Who is there? The familiar yet unfamiliar voice said. Whoever it was sounded as though they had been crying too. I look around the trunk to see-
Evelyn’s POV
Hanson! Hanson! Hanson you can’t leave me out here! I cried and banged against my front door. Hanson let me in! Hanson I am sorry, I am so sorry. I didn’t know, okay I promise you I didn’t know I couldn’t carry your child until this morning. Okay? I AM SORRY!!!!!
Evelyn, I heard as I saw the second story window being opened and saw my Hanson look out. Hanson please let me back in.
Evelyn, I cannot do that. You are no longer my wife. I cannot be with a fruitless woman. Good bye, and please don’t come back Evelyn. And he went back inside and shut the window.
I don’t know how long I stood there but I decided I couldn’t stay any longer. I was unwanted, I was useless. I couldn’t even do the one thing women were meant to do, bare children. I began to wonder aimlessly and managed to find myself again but this time I was at the forbidden tree. Oh forbidden tree I thought to myself, how your fruit looks delicious. I was tempted to take an apple, but remembered they were poisonous so I decided not to. But then again I was a useless piece of trash that can’t do anything right, so no one would miss me right?

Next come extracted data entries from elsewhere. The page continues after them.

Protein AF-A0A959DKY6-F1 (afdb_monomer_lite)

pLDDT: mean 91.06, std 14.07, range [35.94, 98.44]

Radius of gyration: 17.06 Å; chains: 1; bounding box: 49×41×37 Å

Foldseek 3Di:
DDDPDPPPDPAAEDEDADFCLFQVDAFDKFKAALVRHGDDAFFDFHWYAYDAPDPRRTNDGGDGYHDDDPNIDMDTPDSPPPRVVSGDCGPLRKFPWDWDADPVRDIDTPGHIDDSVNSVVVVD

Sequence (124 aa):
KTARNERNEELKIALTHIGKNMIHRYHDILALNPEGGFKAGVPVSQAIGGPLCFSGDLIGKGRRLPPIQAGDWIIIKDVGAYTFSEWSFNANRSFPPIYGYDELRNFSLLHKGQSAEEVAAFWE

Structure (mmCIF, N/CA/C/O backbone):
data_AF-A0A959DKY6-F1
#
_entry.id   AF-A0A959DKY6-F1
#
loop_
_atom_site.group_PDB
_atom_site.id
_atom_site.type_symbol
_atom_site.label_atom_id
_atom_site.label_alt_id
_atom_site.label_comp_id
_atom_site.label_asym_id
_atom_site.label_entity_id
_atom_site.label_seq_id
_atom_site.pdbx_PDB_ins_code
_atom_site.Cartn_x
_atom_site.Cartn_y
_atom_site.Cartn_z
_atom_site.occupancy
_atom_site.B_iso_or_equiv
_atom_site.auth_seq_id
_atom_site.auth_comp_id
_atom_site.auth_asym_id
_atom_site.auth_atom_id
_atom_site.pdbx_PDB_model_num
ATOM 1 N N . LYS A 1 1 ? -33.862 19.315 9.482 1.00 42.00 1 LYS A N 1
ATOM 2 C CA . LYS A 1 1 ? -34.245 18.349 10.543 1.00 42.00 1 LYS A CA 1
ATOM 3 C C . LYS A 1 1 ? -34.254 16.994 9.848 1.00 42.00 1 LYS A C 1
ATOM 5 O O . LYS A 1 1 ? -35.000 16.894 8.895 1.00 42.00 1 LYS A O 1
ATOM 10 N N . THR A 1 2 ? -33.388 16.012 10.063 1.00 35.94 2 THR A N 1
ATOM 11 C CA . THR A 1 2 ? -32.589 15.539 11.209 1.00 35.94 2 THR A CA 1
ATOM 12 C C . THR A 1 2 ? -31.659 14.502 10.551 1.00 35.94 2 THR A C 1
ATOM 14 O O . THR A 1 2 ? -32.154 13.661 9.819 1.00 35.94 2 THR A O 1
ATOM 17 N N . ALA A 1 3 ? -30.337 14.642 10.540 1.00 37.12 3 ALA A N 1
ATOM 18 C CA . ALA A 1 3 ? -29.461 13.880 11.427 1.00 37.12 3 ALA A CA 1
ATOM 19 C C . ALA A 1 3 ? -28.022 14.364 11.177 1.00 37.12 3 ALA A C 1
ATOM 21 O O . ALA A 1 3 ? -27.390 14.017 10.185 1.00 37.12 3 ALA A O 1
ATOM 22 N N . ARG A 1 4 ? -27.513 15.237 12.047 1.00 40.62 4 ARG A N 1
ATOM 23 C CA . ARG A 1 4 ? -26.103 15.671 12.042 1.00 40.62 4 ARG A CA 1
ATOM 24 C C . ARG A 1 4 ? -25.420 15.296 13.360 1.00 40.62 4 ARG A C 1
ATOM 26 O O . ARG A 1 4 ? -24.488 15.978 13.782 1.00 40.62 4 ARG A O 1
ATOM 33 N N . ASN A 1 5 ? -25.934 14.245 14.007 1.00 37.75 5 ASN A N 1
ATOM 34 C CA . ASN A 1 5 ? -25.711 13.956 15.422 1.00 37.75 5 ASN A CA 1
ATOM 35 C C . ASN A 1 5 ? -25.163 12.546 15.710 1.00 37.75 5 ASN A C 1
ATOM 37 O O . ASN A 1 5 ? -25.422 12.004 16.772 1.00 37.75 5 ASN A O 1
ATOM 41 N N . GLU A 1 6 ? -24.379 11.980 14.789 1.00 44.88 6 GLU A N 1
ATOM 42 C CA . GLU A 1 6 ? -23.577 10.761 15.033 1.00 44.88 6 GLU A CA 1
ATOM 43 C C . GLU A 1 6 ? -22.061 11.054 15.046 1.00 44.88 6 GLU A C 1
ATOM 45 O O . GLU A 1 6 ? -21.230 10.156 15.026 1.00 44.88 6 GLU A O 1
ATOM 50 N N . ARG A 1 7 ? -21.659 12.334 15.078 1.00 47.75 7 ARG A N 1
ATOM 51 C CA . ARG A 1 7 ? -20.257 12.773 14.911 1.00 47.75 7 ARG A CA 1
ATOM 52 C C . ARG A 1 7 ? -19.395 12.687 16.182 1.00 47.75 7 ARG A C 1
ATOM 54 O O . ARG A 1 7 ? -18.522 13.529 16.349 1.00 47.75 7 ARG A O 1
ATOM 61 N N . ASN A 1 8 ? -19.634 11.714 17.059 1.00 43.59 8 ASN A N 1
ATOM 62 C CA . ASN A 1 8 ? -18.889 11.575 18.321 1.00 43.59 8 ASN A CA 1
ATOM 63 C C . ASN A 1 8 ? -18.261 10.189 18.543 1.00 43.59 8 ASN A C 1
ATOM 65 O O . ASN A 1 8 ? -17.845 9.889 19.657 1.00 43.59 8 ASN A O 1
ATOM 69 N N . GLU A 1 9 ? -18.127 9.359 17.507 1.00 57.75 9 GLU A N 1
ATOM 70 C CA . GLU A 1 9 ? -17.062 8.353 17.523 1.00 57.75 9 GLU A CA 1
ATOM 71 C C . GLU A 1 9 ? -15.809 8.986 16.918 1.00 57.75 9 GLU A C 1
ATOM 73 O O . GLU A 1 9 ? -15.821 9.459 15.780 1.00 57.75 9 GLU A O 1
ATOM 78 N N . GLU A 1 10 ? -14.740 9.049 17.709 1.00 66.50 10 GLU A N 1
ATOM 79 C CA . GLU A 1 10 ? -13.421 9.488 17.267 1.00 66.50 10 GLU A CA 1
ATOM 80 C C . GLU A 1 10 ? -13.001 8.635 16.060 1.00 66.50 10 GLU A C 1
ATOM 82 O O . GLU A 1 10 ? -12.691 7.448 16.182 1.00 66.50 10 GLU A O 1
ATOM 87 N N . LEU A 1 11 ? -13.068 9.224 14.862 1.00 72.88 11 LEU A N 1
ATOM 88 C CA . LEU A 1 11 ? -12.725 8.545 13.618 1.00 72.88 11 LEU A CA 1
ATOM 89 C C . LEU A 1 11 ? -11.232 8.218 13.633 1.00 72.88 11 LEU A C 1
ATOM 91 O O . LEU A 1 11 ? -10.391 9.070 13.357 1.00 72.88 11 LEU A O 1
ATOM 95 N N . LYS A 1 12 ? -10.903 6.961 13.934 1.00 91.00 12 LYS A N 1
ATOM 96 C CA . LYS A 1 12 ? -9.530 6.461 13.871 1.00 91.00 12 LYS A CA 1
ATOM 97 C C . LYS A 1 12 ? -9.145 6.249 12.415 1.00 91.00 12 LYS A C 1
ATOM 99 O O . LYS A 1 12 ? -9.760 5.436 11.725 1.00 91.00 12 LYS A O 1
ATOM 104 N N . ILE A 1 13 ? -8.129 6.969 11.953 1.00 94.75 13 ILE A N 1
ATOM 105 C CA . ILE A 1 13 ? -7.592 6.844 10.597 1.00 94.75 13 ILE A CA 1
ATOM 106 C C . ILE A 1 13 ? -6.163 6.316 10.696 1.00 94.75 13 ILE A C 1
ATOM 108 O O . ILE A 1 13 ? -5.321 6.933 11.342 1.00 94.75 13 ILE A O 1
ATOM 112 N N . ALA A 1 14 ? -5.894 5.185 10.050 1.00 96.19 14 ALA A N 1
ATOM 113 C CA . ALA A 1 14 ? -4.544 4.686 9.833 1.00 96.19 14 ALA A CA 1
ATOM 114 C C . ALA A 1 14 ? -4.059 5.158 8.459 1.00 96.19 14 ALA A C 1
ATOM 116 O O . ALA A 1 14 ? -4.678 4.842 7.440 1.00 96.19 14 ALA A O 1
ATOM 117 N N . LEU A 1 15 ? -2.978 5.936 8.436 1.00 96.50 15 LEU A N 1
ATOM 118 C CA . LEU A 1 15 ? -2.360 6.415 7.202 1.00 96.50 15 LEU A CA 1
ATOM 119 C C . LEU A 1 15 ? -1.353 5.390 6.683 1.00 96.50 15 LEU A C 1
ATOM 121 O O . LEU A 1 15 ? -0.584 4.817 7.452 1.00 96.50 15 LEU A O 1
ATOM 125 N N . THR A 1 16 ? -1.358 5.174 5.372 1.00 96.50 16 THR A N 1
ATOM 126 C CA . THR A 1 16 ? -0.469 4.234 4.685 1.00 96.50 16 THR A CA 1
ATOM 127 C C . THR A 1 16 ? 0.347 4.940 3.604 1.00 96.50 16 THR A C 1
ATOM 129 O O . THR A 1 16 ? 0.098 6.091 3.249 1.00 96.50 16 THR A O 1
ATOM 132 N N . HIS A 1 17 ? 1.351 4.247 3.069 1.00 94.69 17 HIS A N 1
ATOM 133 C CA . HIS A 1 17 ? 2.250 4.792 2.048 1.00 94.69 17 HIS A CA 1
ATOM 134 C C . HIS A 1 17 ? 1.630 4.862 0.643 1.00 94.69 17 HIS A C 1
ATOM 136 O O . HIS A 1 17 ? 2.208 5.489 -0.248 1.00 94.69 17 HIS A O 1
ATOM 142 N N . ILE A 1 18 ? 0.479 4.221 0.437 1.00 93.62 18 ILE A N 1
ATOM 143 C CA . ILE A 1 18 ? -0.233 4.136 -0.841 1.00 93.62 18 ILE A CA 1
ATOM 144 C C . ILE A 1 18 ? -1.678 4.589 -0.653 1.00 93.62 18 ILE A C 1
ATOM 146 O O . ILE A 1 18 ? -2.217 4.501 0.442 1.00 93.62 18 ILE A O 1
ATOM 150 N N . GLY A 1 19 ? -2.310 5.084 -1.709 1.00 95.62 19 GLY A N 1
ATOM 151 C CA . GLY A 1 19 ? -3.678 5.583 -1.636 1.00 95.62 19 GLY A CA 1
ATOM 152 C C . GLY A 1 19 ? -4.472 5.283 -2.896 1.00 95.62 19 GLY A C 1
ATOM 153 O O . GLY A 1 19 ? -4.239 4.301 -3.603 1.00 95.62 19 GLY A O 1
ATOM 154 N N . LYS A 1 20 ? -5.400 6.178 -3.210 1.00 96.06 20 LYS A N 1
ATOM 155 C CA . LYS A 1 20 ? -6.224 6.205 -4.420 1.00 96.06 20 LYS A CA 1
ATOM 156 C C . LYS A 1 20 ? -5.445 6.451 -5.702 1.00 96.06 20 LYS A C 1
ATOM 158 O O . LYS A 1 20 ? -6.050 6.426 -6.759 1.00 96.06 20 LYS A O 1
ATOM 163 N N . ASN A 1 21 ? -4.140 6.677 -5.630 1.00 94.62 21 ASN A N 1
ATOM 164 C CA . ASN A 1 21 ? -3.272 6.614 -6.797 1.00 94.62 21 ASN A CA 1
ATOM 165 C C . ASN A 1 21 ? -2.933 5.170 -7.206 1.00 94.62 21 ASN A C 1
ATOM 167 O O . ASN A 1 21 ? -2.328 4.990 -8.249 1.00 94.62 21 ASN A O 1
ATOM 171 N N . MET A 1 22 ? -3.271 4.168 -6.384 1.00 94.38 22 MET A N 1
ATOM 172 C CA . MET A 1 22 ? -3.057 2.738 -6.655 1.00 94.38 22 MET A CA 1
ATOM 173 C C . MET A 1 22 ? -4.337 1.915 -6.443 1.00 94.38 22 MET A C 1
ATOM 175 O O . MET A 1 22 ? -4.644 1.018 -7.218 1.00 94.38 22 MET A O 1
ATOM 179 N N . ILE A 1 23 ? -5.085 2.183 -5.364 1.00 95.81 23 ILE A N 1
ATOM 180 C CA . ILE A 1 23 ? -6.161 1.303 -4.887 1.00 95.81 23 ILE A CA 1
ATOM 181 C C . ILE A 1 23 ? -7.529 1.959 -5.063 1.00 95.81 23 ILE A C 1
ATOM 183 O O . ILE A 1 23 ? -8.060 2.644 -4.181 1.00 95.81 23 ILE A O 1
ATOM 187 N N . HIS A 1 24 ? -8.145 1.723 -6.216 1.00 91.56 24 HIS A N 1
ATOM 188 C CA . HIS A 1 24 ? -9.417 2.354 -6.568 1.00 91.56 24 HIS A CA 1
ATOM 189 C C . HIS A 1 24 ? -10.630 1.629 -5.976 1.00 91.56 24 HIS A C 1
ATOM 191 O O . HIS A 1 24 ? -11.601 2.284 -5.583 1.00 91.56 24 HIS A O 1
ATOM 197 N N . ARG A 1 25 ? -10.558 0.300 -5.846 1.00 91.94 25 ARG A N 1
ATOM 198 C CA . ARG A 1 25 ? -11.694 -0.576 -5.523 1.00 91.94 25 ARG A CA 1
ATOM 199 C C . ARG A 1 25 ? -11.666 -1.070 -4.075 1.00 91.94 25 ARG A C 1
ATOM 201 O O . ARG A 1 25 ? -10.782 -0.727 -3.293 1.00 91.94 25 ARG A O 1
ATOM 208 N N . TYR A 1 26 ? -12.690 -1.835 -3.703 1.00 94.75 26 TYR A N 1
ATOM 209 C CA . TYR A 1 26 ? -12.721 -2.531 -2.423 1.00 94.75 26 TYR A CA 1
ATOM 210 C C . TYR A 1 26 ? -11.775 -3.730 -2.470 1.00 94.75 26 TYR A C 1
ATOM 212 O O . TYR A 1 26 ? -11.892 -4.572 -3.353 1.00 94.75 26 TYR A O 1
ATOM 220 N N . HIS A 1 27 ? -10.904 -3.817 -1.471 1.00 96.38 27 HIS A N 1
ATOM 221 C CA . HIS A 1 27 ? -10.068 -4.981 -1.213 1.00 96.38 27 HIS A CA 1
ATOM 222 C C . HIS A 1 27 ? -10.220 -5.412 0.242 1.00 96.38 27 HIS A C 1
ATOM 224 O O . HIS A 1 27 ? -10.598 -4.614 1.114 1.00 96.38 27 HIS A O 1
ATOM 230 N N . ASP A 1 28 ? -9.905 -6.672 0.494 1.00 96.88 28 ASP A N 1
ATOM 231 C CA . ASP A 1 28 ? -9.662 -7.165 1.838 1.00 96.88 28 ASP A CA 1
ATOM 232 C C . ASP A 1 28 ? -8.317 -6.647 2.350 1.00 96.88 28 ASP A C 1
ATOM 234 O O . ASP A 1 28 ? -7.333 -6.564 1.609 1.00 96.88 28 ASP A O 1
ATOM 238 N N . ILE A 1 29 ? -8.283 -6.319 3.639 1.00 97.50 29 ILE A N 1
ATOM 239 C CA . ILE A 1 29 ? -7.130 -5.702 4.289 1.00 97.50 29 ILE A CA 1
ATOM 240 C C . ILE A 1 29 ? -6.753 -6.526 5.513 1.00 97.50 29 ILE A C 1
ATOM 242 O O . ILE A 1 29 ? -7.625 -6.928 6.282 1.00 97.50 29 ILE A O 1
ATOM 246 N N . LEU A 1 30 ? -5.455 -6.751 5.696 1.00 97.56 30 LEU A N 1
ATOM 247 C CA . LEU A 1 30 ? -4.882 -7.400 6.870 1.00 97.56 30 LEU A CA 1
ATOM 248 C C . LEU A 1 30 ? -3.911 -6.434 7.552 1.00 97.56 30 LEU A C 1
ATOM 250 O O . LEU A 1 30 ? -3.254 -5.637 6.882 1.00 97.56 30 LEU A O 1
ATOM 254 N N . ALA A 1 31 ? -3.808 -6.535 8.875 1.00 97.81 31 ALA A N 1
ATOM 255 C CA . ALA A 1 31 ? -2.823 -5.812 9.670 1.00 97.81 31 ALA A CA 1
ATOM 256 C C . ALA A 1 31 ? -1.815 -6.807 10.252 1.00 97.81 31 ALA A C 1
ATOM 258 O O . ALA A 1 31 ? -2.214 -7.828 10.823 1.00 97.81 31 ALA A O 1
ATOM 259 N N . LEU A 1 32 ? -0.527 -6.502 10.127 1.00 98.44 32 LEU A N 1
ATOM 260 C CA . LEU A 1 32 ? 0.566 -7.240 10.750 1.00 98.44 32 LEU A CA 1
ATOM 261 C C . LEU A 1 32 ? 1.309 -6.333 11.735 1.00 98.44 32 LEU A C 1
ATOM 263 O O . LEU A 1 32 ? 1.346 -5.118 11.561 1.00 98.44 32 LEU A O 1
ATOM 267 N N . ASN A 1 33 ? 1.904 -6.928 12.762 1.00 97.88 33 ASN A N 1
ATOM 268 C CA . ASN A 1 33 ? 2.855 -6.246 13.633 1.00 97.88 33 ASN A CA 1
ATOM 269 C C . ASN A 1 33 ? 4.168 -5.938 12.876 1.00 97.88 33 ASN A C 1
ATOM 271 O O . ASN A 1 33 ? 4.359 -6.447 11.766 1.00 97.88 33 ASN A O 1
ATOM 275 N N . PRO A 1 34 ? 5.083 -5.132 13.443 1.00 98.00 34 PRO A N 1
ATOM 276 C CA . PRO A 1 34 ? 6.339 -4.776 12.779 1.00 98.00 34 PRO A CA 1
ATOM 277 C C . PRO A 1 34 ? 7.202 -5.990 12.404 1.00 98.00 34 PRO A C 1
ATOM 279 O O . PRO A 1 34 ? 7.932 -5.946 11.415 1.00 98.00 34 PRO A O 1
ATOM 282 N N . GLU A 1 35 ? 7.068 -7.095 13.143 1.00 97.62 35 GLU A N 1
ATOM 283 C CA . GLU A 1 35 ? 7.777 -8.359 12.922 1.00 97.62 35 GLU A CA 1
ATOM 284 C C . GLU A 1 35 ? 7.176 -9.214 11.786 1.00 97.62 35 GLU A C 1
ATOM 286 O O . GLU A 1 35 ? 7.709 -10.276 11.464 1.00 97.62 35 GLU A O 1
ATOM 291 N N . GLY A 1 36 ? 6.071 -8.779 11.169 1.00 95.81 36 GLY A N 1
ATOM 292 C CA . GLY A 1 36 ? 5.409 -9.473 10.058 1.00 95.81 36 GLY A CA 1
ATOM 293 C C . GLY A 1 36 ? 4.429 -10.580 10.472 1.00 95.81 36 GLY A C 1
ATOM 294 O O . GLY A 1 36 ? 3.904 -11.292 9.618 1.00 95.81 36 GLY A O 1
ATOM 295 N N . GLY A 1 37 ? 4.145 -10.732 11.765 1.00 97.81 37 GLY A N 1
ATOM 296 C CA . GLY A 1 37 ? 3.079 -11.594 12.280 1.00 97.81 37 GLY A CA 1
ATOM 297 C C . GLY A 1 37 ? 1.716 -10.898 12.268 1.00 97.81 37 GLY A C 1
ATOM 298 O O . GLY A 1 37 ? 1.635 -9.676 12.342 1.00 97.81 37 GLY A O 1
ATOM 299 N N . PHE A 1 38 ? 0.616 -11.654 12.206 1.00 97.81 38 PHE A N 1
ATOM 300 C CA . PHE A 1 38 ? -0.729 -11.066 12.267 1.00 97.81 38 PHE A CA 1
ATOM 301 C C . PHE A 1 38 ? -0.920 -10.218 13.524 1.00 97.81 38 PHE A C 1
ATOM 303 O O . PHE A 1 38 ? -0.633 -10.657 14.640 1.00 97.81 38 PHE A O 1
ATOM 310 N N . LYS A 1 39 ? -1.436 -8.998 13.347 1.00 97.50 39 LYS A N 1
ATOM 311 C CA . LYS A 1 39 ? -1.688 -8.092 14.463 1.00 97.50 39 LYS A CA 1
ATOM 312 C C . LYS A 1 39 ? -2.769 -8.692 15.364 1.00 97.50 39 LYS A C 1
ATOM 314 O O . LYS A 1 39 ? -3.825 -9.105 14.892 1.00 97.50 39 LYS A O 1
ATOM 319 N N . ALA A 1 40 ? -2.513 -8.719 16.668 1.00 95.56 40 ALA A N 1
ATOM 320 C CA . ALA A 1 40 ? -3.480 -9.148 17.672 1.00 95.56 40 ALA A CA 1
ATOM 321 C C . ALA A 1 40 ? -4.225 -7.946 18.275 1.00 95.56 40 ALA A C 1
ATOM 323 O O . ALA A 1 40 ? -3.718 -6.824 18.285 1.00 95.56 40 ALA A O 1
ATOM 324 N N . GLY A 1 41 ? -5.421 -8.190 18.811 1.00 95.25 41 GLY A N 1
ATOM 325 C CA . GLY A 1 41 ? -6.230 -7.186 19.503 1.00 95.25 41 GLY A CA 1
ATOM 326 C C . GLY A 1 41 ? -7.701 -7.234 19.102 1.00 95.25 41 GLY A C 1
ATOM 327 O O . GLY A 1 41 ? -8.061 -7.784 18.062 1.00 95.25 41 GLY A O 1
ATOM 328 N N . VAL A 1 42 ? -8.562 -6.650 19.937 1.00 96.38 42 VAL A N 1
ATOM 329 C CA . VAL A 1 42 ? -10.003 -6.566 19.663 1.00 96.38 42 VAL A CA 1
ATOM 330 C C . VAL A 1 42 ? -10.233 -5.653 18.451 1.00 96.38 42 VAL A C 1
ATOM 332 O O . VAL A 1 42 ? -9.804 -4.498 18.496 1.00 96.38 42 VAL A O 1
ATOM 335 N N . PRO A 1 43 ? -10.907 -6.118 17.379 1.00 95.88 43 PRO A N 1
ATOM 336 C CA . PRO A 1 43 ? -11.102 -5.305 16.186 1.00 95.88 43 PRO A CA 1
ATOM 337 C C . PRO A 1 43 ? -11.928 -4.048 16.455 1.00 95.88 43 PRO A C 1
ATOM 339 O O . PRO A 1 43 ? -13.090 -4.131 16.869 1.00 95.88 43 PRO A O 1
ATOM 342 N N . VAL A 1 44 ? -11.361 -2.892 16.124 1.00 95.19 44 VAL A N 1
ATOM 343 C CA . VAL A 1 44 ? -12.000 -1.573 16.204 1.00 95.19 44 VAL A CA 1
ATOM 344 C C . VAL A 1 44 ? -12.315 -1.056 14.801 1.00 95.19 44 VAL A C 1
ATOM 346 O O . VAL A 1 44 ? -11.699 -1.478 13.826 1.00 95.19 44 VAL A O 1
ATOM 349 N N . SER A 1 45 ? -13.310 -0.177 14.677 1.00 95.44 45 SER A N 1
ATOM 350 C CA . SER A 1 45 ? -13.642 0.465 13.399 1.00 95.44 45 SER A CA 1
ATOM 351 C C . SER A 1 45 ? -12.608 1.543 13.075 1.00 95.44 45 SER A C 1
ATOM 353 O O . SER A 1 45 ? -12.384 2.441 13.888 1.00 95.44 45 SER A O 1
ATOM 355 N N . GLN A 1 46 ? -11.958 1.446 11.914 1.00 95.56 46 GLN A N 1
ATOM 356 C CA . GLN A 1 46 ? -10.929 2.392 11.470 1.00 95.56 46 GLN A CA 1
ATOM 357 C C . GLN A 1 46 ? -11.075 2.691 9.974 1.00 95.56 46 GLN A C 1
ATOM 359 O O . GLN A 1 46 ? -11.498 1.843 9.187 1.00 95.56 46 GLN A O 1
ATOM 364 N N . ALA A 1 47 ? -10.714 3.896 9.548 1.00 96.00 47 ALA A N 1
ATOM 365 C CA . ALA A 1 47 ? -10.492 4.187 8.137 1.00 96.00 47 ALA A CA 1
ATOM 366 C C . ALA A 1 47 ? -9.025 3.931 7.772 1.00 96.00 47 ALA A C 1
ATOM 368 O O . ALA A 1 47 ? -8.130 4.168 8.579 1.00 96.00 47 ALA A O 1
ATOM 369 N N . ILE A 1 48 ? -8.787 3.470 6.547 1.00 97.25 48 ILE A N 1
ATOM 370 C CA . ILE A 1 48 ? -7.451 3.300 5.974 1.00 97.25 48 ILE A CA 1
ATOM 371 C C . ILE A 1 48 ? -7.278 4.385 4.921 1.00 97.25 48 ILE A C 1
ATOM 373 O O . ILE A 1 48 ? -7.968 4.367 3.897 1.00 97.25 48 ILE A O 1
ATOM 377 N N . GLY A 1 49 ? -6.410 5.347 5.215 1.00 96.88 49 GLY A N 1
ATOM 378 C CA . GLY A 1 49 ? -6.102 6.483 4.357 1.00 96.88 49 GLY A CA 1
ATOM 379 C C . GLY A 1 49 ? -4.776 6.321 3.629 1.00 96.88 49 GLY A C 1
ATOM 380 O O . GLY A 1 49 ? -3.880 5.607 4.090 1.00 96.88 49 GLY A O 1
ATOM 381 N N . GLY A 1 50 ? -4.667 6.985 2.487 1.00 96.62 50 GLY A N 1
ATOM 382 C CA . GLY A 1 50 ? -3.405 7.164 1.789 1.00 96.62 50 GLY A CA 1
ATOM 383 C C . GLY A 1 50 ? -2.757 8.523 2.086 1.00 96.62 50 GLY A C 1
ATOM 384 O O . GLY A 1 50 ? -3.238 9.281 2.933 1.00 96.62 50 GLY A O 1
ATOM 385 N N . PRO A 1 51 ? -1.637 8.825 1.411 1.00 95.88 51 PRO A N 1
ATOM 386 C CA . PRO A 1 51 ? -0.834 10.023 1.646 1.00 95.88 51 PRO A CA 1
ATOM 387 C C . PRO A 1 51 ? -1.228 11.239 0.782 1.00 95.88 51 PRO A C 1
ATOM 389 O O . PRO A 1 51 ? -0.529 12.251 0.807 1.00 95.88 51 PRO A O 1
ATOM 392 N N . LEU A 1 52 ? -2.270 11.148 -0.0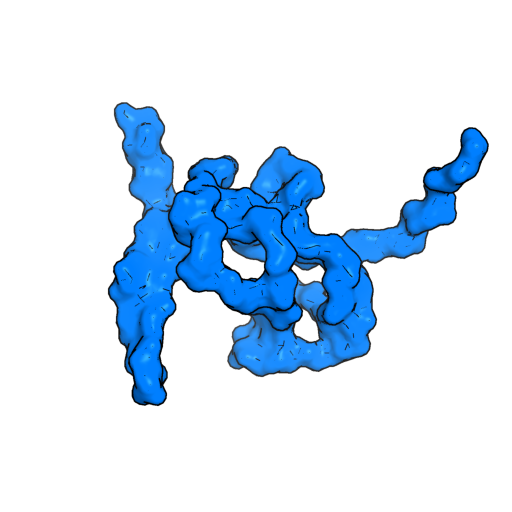45 1.00 96.62 52 LEU A N 1
ATOM 393 C CA . LEU A 1 52 ? -2.621 12.170 -1.031 1.00 96.62 52 LEU A CA 1
ATOM 394 C C . LEU A 1 52 ? -3.376 13.342 -0.390 1.00 96.62 52 LEU A C 1
ATOM 396 O O . LEU A 1 52 ? -4.144 13.195 0.559 1.00 96.62 52 LEU A O 1
ATOM 400 N N . CYS A 1 53 ? -3.198 14.532 -0.962 1.00 95.06 53 CYS A N 1
ATOM 401 C CA . CYS A 1 53 ? -3.716 15.796 -0.436 1.00 95.06 53 CYS A CA 1
ATOM 402 C C . CYS A 1 53 ? -5.212 16.044 -0.727 1.00 95.06 53 CYS A C 1
ATOM 404 O O . CYS A 1 53 ? -5.614 17.165 -1.036 1.00 95.06 53 CYS A O 1
ATOM 406 N N . PHE A 1 54 ? -6.063 15.018 -0.622 1.00 94.94 54 PHE A N 1
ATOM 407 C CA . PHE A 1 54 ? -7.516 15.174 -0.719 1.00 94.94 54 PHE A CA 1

I was about to reach for the tree when I heard sniffling coming from the other side of the tree. Who was there? I called out. I peeked around the trunk and found Rosie crying there.
Oh Rosie! John sent you away too? She nodded and I held her. Until a thought came to mind. Fifteen years ago we were meant to die, but lived only to suffer unneeded pain. Rosie we can end this suffering we can end this now.
What do you mean Evelyn? I get up and pick two big ripe red juicy looking apples and gave one to Rosie. Here take a bite and we will not suffer anymore.
But that’s suicide Evelyn! She said in horror. Would you rather live through the suffering of never bearing children?
She looked down, but then looked back into my eyes and took the apple. I held her hand as I whispered I love you Rose forever and for always. I love you too Evelyn forever and for always. And we both took a big bite chewed and swallowed.
Immediately I felt sick to my stomach, I looked over and I saw Rose clutching her core. And the pain on her face made my pain increase. I began to feel nauseas and dizzy and before everything went black I saw Rose on the ground with a gooey black fog that came out of her mouth and then it all went black.